» **TASK**
Begin at the line containing "ATOM 5 O O ." in the data below and go on through the line containing "ATOM 11 C C", repeating each line exactly; include both ends and no other line.

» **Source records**
--*--
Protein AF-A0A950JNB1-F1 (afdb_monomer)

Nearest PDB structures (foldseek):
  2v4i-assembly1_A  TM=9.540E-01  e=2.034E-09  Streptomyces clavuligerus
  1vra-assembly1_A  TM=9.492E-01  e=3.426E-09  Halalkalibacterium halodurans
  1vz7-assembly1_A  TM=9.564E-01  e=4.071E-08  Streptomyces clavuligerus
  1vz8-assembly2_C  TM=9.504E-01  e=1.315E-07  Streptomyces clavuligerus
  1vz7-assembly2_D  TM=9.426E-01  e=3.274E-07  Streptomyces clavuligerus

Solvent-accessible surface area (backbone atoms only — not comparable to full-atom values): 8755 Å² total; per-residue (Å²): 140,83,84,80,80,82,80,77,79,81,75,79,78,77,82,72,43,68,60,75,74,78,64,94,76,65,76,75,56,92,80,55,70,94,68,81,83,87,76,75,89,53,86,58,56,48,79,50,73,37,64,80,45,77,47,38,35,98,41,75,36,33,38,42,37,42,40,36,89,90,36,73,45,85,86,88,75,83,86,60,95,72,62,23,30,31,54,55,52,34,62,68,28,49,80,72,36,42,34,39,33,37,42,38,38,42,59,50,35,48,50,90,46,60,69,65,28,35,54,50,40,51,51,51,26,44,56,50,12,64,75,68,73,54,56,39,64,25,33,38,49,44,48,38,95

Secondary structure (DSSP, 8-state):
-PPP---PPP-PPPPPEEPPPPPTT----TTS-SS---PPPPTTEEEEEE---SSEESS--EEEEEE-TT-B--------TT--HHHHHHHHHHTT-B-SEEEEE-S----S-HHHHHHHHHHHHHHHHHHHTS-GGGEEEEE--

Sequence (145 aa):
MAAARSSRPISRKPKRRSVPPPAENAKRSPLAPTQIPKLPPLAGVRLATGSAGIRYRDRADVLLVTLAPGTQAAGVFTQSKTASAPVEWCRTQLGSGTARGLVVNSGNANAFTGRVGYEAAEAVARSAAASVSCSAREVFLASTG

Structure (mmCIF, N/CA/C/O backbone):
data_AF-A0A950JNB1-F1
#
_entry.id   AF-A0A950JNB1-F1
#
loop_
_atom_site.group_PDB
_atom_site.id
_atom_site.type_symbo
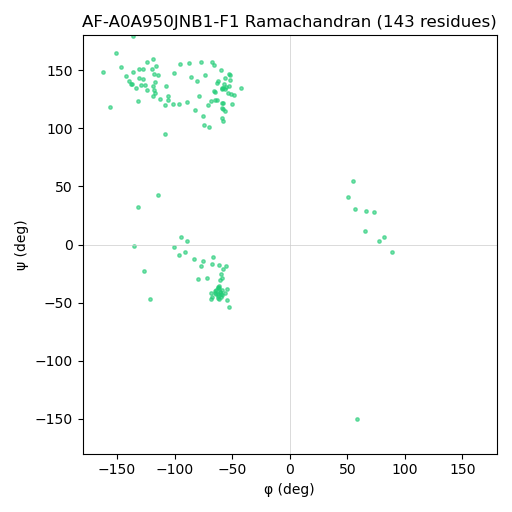l
_atom_site.label_atom_id
_atom_site.label_alt_id
_atom_site.label_comp_id
_atom_site.label_asym_id
_atom_site.label_entity_id
_atom_site.label_seq_id
_atom_site.pdbx_PDB_ins_code
_atom_site.Cartn_x
_atom_site.Cartn_y
_atom_site.Cartn_z
_atom_site.occupancy
_atom_site.B_iso_or_equiv
_atom_site.auth_seq_id
_atom_site.auth_comp_id
_atom_site.auth_asym_id
_atom_site.auth_atom_id
_atom_site.pdbx_PDB_model_num
ATOM 1 N N . MET A 1 1 ? -12.606 13.196 -50.749 1.00 42.09 1 MET A N 1
ATOM 2 C CA . MET A 1 1 ? -11.362 12.395 -50.695 1.00 42.09 1 MET A CA 1
ATOM 3 C C . MET A 1 1 ? -10.970 12.207 -49.233 1.00 42.09 1 MET A C 1
ATOM 5 O O . MET A 1 1 ? -10.453 13.135 -48.629 1.00 42.09 1 MET A O 1
ATOM 9 N N . ALA A 1 2 ? -11.310 11.062 -48.637 1.00 40.31 2 ALA A N 1
ATOM 10 C CA . ALA A 1 2 ? -11.002 10.744 -47.241 1.00 40.31 2 ALA A CA 1
ATOM 11 C C . ALA A 1 2 ? -9.718 9.902 -47.180 1.00 40.31 2 ALA A C 1
ATOM 13 O O . ALA A 1 2 ? -9.656 8.832 -47.781 1.00 40.31 2 ALA A O 1
ATOM 14 N N . ALA A 1 3 ? -8.692 10.391 -46.482 1.00 45.53 3 ALA A N 1
ATOM 15 C CA . ALA A 1 3 ? -7.442 9.663 -46.283 1.00 45.53 3 ALA A CA 1
ATOM 16 C C . ALA A 1 3 ? -7.594 8.662 -45.126 1.00 45.53 3 ALA A C 1
ATOM 18 O O . ALA A 1 3 ? -7.813 9.044 -43.974 1.00 45.53 3 ALA A O 1
ATOM 19 N N . ALA A 1 4 ? -7.483 7.372 -45.443 1.00 46.94 4 ALA A N 1
ATOM 20 C CA . ALA A 1 4 ? -7.515 6.280 -44.480 1.00 46.94 4 ALA A CA 1
ATOM 21 C C . ALA A 1 4 ? -6.300 6.347 -43.536 1.00 46.94 4 ALA A C 1
ATOM 23 O O . ALA A 1 4 ? -5.147 6.339 -43.970 1.00 46.94 4 ALA A O 1
ATOM 24 N N . ARG A 1 5 ? -6.550 6.391 -42.222 1.00 51.56 5 ARG A N 1
ATOM 25 C CA . ARG A 1 5 ? -5.501 6.261 -41.204 1.00 51.56 5 ARG A CA 1
ATOM 26 C C . ARG A 1 5 ? -5.071 4.798 -41.113 1.00 51.56 5 ARG A C 1
ATOM 28 O O . ARG A 1 5 ? -5.814 3.955 -40.625 1.00 51.56 5 ARG A O 1
ATOM 35 N N . SER A 1 6 ? -3.851 4.524 -41.562 1.00 50.66 6 SER A N 1
ATOM 36 C CA . SER A 1 6 ? -3.151 3.249 -41.390 1.00 50.66 6 SER A CA 1
ATOM 37 C C . SER A 1 6 ? -3.015 2.901 -39.899 1.00 50.66 6 SER A C 1
ATOM 39 O O . SER A 1 6 ? -2.185 3.476 -39.189 1.00 50.66 6 SER A O 1
ATOM 41 N N . SER A 1 7 ? -3.792 1.929 -39.426 1.00 52.31 7 SER A N 1
ATOM 42 C CA . SER A 1 7 ? -3.642 1.318 -38.105 1.00 52.31 7 SER A CA 1
ATOM 43 C C . SER A 1 7 ? -2.366 0.471 -38.064 1.00 52.31 7 SER A C 1
ATOM 45 O O . SER A 1 7 ? -2.339 -0.654 -38.564 1.00 52.31 7 SER A O 1
ATOM 47 N N . ARG A 1 8 ? -1.290 0.996 -37.466 1.00 50.75 8 ARG A N 1
ATOM 48 C CA . ARG A 1 8 ? -0.126 0.169 -37.119 1.00 50.75 8 ARG A CA 1
ATOM 49 C C . ARG A 1 8 ? -0.542 -0.851 -36.049 1.00 50.75 8 ARG A C 1
ATOM 51 O O . ARG A 1 8 ? -1.152 -0.450 -35.057 1.00 50.75 8 ARG A O 1
ATOM 58 N N . PRO A 1 9 ? -0.215 -2.143 -36.207 1.00 45.81 9 PRO A N 1
ATOM 59 C CA . PRO A 1 9 ? -0.534 -3.146 -35.205 1.00 45.81 9 PRO A CA 1
ATOM 60 C C . PRO A 1 9 ? 0.236 -2.846 -33.916 1.00 45.81 9 PRO A C 1
ATOM 62 O O . PRO A 1 9 ? 1.442 -2.589 -33.935 1.00 45.81 9 PRO A O 1
ATOM 65 N N . ILE A 1 10 ? -0.480 -2.865 -32.793 1.00 56.41 10 ILE A N 1
ATOM 66 C CA . ILE A 1 10 ? 0.095 -2.713 -31.458 1.00 56.41 10 ILE A CA 1
ATOM 67 C C . ILE A 1 10 ? 1.126 -3.830 -31.257 1.00 56.41 10 ILE A C 1
ATOM 69 O O . ILE A 1 10 ? 0.821 -5.017 -31.374 1.00 56.41 10 ILE A O 1
ATOM 73 N N . SER A 1 11 ? 2.359 -3.404 -30.988 1.00 55.00 11 SER A N 1
ATOM 74 C CA . SER A 1 11 ? 3.528 -4.229 -30.686 1.00 55.00 11 SER A CA 1
ATOM 75 C C . SER A 1 11 ? 3.195 -5.392 -29.741 1.00 55.00 11 SER A C 1
ATOM 77 O O . SER A 1 11 ? 2.499 -5.224 -28.736 1.00 55.00 11 SER A O 1
ATOM 79 N N . ARG A 1 12 ? 3.701 -6.588 -30.074 1.00 53.50 12 ARG A N 1
ATOM 80 C CA . ARG A 1 12 ? 3.539 -7.828 -29.300 1.00 53.50 12 ARG A CA 1
ATOM 81 C C . ARG A 1 12 ? 3.915 -7.577 -27.834 1.00 53.50 12 ARG A C 1
ATOM 83 O O . ARG A 1 12 ? 5.051 -7.206 -27.549 1.00 53.50 12 ARG A O 1
ATOM 90 N N . LYS A 1 13 ? 2.978 -7.811 -26.901 1.00 48.19 13 LYS A N 1
ATOM 91 C CA . LYS A 1 13 ? 3.256 -7.756 -25.453 1.00 48.19 13 LYS A CA 1
ATOM 92 C C . LYS A 1 13 ? 4.492 -8.623 -25.152 1.00 48.19 13 LYS A C 1
ATOM 94 O O . LYS A 1 13 ? 4.519 -9.778 -25.588 1.00 48.19 13 LYS A O 1
ATOM 99 N N . PRO A 1 14 ? 5.508 -8.111 -24.436 1.00 57.44 14 PRO A N 1
ATOM 100 C CA . PRO A 1 14 ? 6.699 -8.893 -24.124 1.00 57.44 14 PRO A CA 1
ATOM 101 C C . PRO A 1 14 ? 6.305 -10.165 -23.360 1.00 57.44 14 PRO A C 1
ATOM 103 O O . PRO A 1 14 ? 5.485 -10.114 -22.440 1.00 57.44 14 PRO A O 1
ATOM 106 N N . LYS A 1 15 ? 6.868 -11.321 -23.749 1.00 63.06 15 LYS A N 1
ATOM
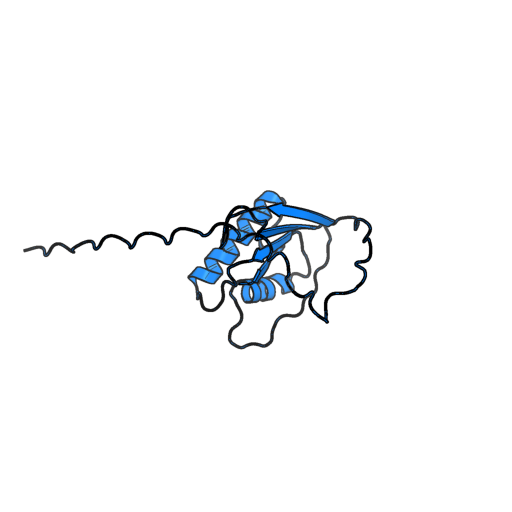 107 C CA . LYS A 1 15 ? 6.651 -12.591 -23.037 1.00 63.06 15 LYS A CA 1
ATOM 108 C C . LYS A 1 15 ? 7.100 -12.417 -21.580 1.00 63.06 15 LYS A C 1
ATOM 110 O O . LYS A 1 15 ? 8.277 -12.165 -21.324 1.00 63.06 15 LYS A O 1
ATOM 115 N N . ARG A 1 16 ? 6.159 -12.529 -20.632 1.00 70.25 16 ARG A N 1
ATOM 116 C CA . ARG A 1 16 ? 6.450 -12.503 -19.187 1.00 70.25 16 ARG A CA 1
ATOM 117 C C . ARG A 1 16 ? 7.415 -13.645 -18.854 1.00 70.25 16 ARG A C 1
ATOM 119 O O . ARG A 1 16 ? 7.229 -14.765 -19.329 1.00 70.25 16 ARG A O 1
ATOM 126 N N . ARG A 1 17 ? 8.446 -13.353 -18.061 1.00 73.12 17 ARG A N 1
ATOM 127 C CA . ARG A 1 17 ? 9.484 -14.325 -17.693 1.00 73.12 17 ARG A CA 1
--*--
» **EXERCISE RESULT**
ATOM 5 O O . MET A 1 1 ? -10.453 13.135 -48.629 1.00 42.09 1 MET A O 1
ATOM 9 N N . ALA A 1 2 ? -11.310 11.062 -48.637 1.00 40.31 2 ALA A N 1
ATOM 10 C CA . ALA A 1 2 ? -11.002 10.744 -47.241 1.00 40.31 2 ALA A CA 1
ATOM 11 C C . ALA A 1 2 ? -9.718 9.902 -47.180 1.00 40.31 2 ALA A C 1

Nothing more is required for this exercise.